Raw data

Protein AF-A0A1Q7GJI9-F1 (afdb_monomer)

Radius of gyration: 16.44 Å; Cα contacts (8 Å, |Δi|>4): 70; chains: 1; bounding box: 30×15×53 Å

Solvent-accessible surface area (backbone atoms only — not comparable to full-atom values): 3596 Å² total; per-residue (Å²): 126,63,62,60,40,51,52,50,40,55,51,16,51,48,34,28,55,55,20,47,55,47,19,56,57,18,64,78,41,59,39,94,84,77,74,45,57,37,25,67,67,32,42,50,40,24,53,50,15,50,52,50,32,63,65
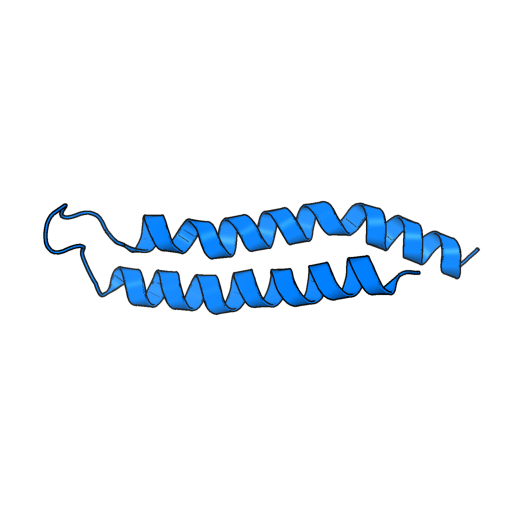,33,48,62,60,39,54,52,41,51,54,67,72,77,106

Nearest PDB structures (foldseek):
  7qha-assembly1_A  TM=8.494E-01  e=4.303E-02  Photobacterium profundum SS9
  7uq2-assembly1_A  TM=7.586E-01  e=7.470E+00  Tequatrovirus
  4w4k-assembly2_C  TM=4.466E-01  e=7.470E+00  Mycobacterium tuberculosis str. Erdman = ATCC 35
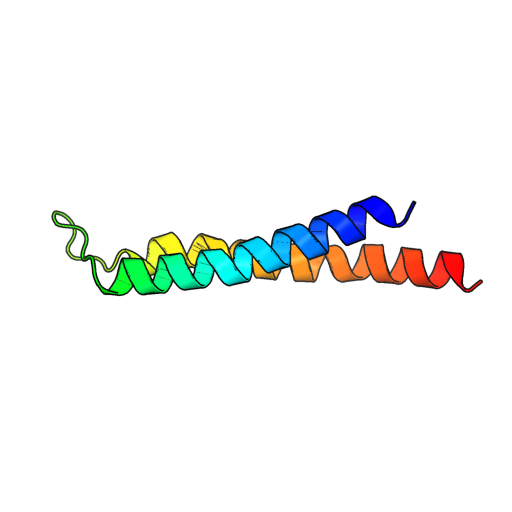801

Structure (mmCIF, N/CA/C/O backbone):
data_AF-A0A1Q7GJI9-F1
#
_entry.id   AF-A0A1Q7GJI9-F1
#
loop_
_atom_site.group_PDB
_atom_site.id
_atom_site.type_symbol
_atom_site.label_atom_id
_atom_site.label_alt_id
_atom_site.label_comp_id
_atom_site.label_asym_id
_atom_site.label_entity_id
_atom_site.label_seq_id
_atom_site.pdbx_PDB_ins_code
_atom_site.Cartn_x
_atom_site.Cartn_y
_atom_site.Cartn_z
_atom_site.occupancy
_atom_site.B_iso_or_equiv
_atom_site.auth_seq_id
_atom_site.auth_comp_id
_atom_site.auth_asym_id
_atom_site.auth_atom_id
_atom_site.pdbx_PDB_model_num
ATOM 1 N N . MET A 1 1 ? 16.816 -5.179 -16.323 1.00 57.22 1 MET A N 1
ATOM 2 C CA . MET A 1 1 ? 15.504 -5.834 -16.527 1.00 57.22 1 MET A CA 1
ATOM 3 C C . MET A 1 1 ? 14.470 -5.190 -15.609 1.00 57.22 1 MET A C 1
ATOM 5 O O . MET A 1 1 ? 14.673 -5.190 -14.402 1.00 57.22 1 MET A O 1
ATOM 9 N N . ALA A 1 2 ? 13.396 -4.615 -16.161 1.00 68.62 2 ALA A N 1
ATOM 10 C CA . ALA A 1 2 ? 12.354 -3.883 -15.418 1.00 68.62 2 ALA A CA 1
ATOM 11 C C . ALA A 1 2 ? 11.421 -4.774 -14.564 1.00 68.62 2 ALA A C 1
ATOM 13 O O . ALA A 1 2 ? 10.601 -4.267 -13.806 1.00 68.62 2 ALA A O 1
ATOM 14 N N . VAL A 1 3 ? 11.562 -6.100 -14.668 1.00 79.19 3 VAL A N 1
ATOM 15 C CA . VAL A 1 3 ? 10.691 -7.102 -14.029 1.00 79.19 3 VAL A CA 1
ATOM 16 C C . VAL A 1 3 ? 10.756 -7.050 -12.498 1.00 79.19 3 VAL A C 1
ATOM 18 O O . VAL A 1 3 ? 9.727 -7.158 -11.842 1.00 79.19 3 VAL A O 1
ATOM 21 N N . GLY A 1 4 ? 11.941 -6.823 -11.919 1.00 83.12 4 GLY A N 1
ATOM 22 C CA . GLY A 1 4 ? 12.119 -6.732 -10.463 1.00 83.12 4 GLY A CA 1
ATOM 23 C C . GLY A 1 4 ? 11.305 -5.598 -9.820 1.00 83.12 4 GLY A C 1
ATOM 24 O O . GLY A 1 4 ? 10.482 -5.875 -8.950 1.00 83.12 4 GLY A O 1
ATOM 25 N N . PRO A 1 5 ? 11.471 -4.334 -10.263 1.00 81.81 5 PRO A N 1
ATOM 26 C CA . PRO A 1 5 ? 10.667 -3.210 -9.780 1.00 81.81 5 PRO A CA 1
ATOM 27 C C . PRO A 1 5 ? 9.159 -3.438 -9.920 1.00 81.81 5 PRO A C 1
ATOM 29 O O . PRO A 1 5 ? 8.412 -3.148 -8.994 1.00 81.81 5 PRO A O 1
ATOM 32 N N . LEU A 1 6 ? 8.712 -4.003 -11.046 1.00 84.25 6 LEU A N 1
ATOM 33 C CA . LEU A 1 6 ? 7.293 -4.277 -11.291 1.00 84.25 6 LEU A CA 1
ATOM 34 C C . LEU A 1 6 ? 6.725 -5.325 -10.325 1.00 84.25 6 LEU A C 1
ATOM 36 O O . LEU A 1 6 ? 5.634 -5.131 -9.795 1.00 84.25 6 LEU A O 1
ATOM 40 N N . ALA A 1 7 ? 7.471 -6.396 -10.046 1.00 88.31 7 ALA A N 1
ATOM 41 
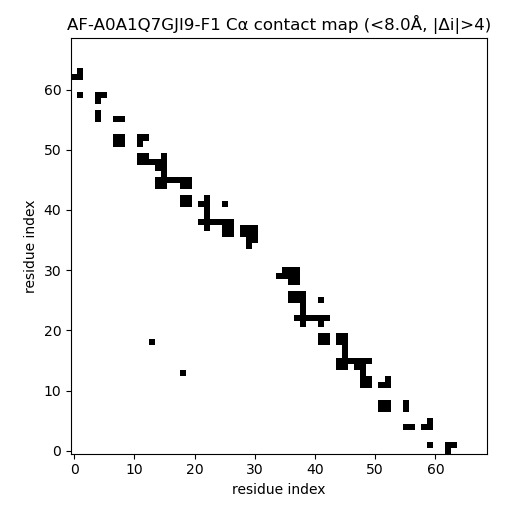C CA . ALA A 1 7 ? 7.062 -7.411 -9.076 1.00 88.31 7 ALA A CA 1
ATOM 42 C C . ALA A 1 7 ? 6.961 -6.834 -7.653 1.00 88.31 7 ALA A C 1
ATOM 44 O O . ALA A 1 7 ? 6.007 -7.126 -6.935 1.00 88.31 7 ALA A O 1
ATOM 45 N N . VAL A 1 8 ? 7.904 -5.968 -7.263 1.00 87.56 8 VAL A N 1
ATOM 46 C CA . VAL A 1 8 ? 7.879 -5.279 -5.961 1.00 87.56 8 VAL A CA 1
ATOM 47 C C . VAL A 1 8 ? 6.686 -4.327 -5.858 1.00 87.56 8 VAL A C 1
ATOM 49 O O . VAL A 1 8 ? 6.034 -4.286 -4.815 1.00 87.56 8 VAL A O 1
ATOM 52 N N . ILE A 1 9 ? 6.354 -3.601 -6.928 1.00 88.69 9 ILE A N 1
ATOM 53 C CA . ILE A 1 9 ? 5.168 -2.731 -6.978 1.00 88.69 9 ILE A CA 1
ATOM 54 C C . ILE A 1 9 ? 3.887 -3.554 -6.843 1.00 88.69 9 ILE A C 1
ATOM 56 O O . ILE A 1 9 ? 3.038 -3.236 -6.015 1.00 88.69 9 ILE A O 1
ATOM 60 N N . ALA A 1 10 ? 3.761 -4.642 -7.604 1.00 90.19 10 ALA A N 1
ATOM 61 C CA . ALA A 1 10 ? 2.592 -5.512 -7.527 1.00 90.19 10 ALA A CA 1
ATOM 62 C C . ALA A 1 10 ? 2.422 -6.105 -6.119 1.00 90.19 10 ALA A C 1
ATOM 64 O O . ALA A 1 10 ? 1.337 -6.052 -5.547 1.00 90.19 10 ALA A O 1
ATOM 65 N N . PHE A 1 11 ? 3.504 -6.606 -5.522 1.00 90.12 11 PHE A N 1
ATOM 66 C CA . PHE A 1 11 ? 3.476 -7.163 -4.171 1.00 90.12 11 PHE A CA 1
ATOM 67 C C . PHE A 1 11 ? 3.173 -6.110 -3.094 1.00 90.12 11 PHE A C 1
ATOM 69 O O . PHE A 1 11 ? 2.416 -6.371 -2.161 1.00 90.12 11 PHE A O 1
ATOM 76 N N . SER A 1 12 ? 3.730 -4.906 -3.223 1.00 89.19 12 SER A N 1
ATOM 77 C CA . SER A 
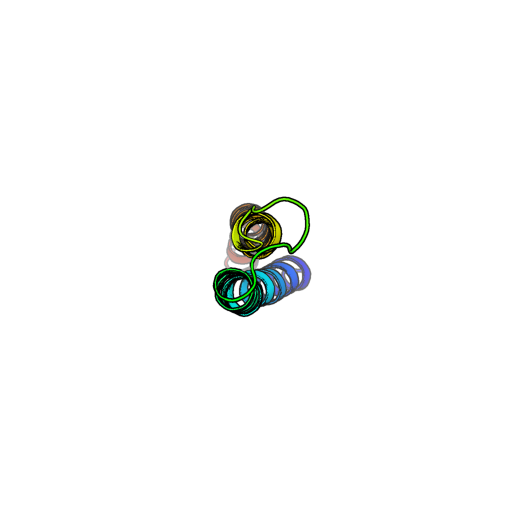1 12 ? 3.466 -3.822 -2.273 1.00 89.19 12 SER A CA 1
ATOM 78 C C . SER A 1 12 ? 2.023 -3.321 -2.335 1.00 89.19 12 SER A C 1
ATOM 80 O O . SER A 1 12 ? 1.453 -3.044 -1.284 1.00 89.19 12 SER A O 1
ATOM 82 N N . LEU A 1 13 ? 1.394 -3.294 -3.516 1.00 90.69 13 LEU A N 1
ATOM 83 C CA . LEU A 1 13 ? -0.042 -3.013 -3.653 1.00 90.69 13 LEU A CA 1
ATOM 84 C C . LEU A 1 13 ? -0.901 -4.045 -2.912 1.00 90.69 13 LEU A C 1
ATOM 86 O O . LEU A 1 13 ? -1.796 -3.665 -2.162 1.00 90.69 13 LEU A O 1
ATOM 90 N N . VAL A 1 14 ? -0.585 -5.334 -3.065 1.00 92.12 14 VAL A N 1
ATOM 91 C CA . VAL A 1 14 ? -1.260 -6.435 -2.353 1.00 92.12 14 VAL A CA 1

What to do
Up to and including the line with "ATOM 11 C C", repeat every line from the top of the entries exactly, but not the pictures.

Result below
Protein AF-A0A1Q7GJI9-F1 (afdb_monomer)

Radius of gyration: 16.44 Å; Cα contacts (8 Å, |Δi|>4): 70; chains: 1; bounding box: 30×15×53 Å

Solvent-accessible surface area (backbone atoms only — not comparable to full-atom values): 3596 Å² total; per-residue (Å²): 126,63,62,60,40,51,52,50,40,55,51,16,51,48,34,28,55,55,20,47,55,47,19,56,57,18,64,78,41,59,39,94,84,77,74,45,57,37,25,67,67,32,42,50,40,24,53,50,15,50,52,50,32,63,65
,33,48,62,60,39,54,52,41,51,54,67,72,77,106

Nearest PDB structures (foldseek):
  7qha-assembly1_A  TM=8.494E-01  e=4.303E-02  Photobacterium profundum SS9
  7uq2-assembly1_A  TM=7.586E-01  e=7.470E+00  Tequatrovirus
  4w4k-assembly2_C  TM=4.466E-01  e=7.470E+00  Mycobacterium tuberculosis str. Erdman = ATCC 35
801

Structure (mmCIF, N/CA/C/O backbone):
data_AF-A0A1Q7GJI9-F1
#
_entry.id   AF-A0A1Q7GJI9-F1
#
loop_
_atom_site.group_PDB
_atom_site.id
_atom_site.type_symbol
_atom_site.label_atom_id
_atom_site.label_alt_id
_atom_site.label_comp_id
_atom_site.label_asym_id
_atom_site.label_entity_id
_atom_site.label_seq_id
_atom_site.pdbx_PDB_ins_code
_atom_site.Cartn_x
_atom_site.Cartn_y
_atom_site.Cartn_z
_atom_site.occupancy
_atom_site.B_iso_or_equiv
_atom_site.auth_seq_id
_atom_site.auth_comp_id
_atom_site.auth_asym_id
_atom_site.auth_atom_id
_atom_site.pdbx_PDB_model_num
ATOM 1 N N . MET A 1 1 ? 16.816 -5.179 -16.323 1.00 57.22 1 MET A N 1
ATOM 2 C CA . MET A 1 1 ? 15.504 -5.834 -16.527 1.00 57.22 1 MET A CA 1
ATOM 3 C C . MET A 1 1 ? 14.470 -5.190 -15.609 1.00 57.22 1 MET A C 1
ATOM 5 O O . MET A 1 1 ? 14.673 -5.190 -14.402 1.00 57.22 1 MET A O 1
ATOM 9 N N . ALA A 1 2 ? 13.396 -4.615 -16.161 1.00 68.62 2 ALA A N 1
ATOM 10 C CA . ALA A 1 2 ? 12.354 -3.883 -15.418 1.00 68.62 2 ALA A CA 1
ATOM 11 C C . ALA A 1 2 ? 11.421 -4.774 -14.564 1.00 68.62 2 ALA A C 1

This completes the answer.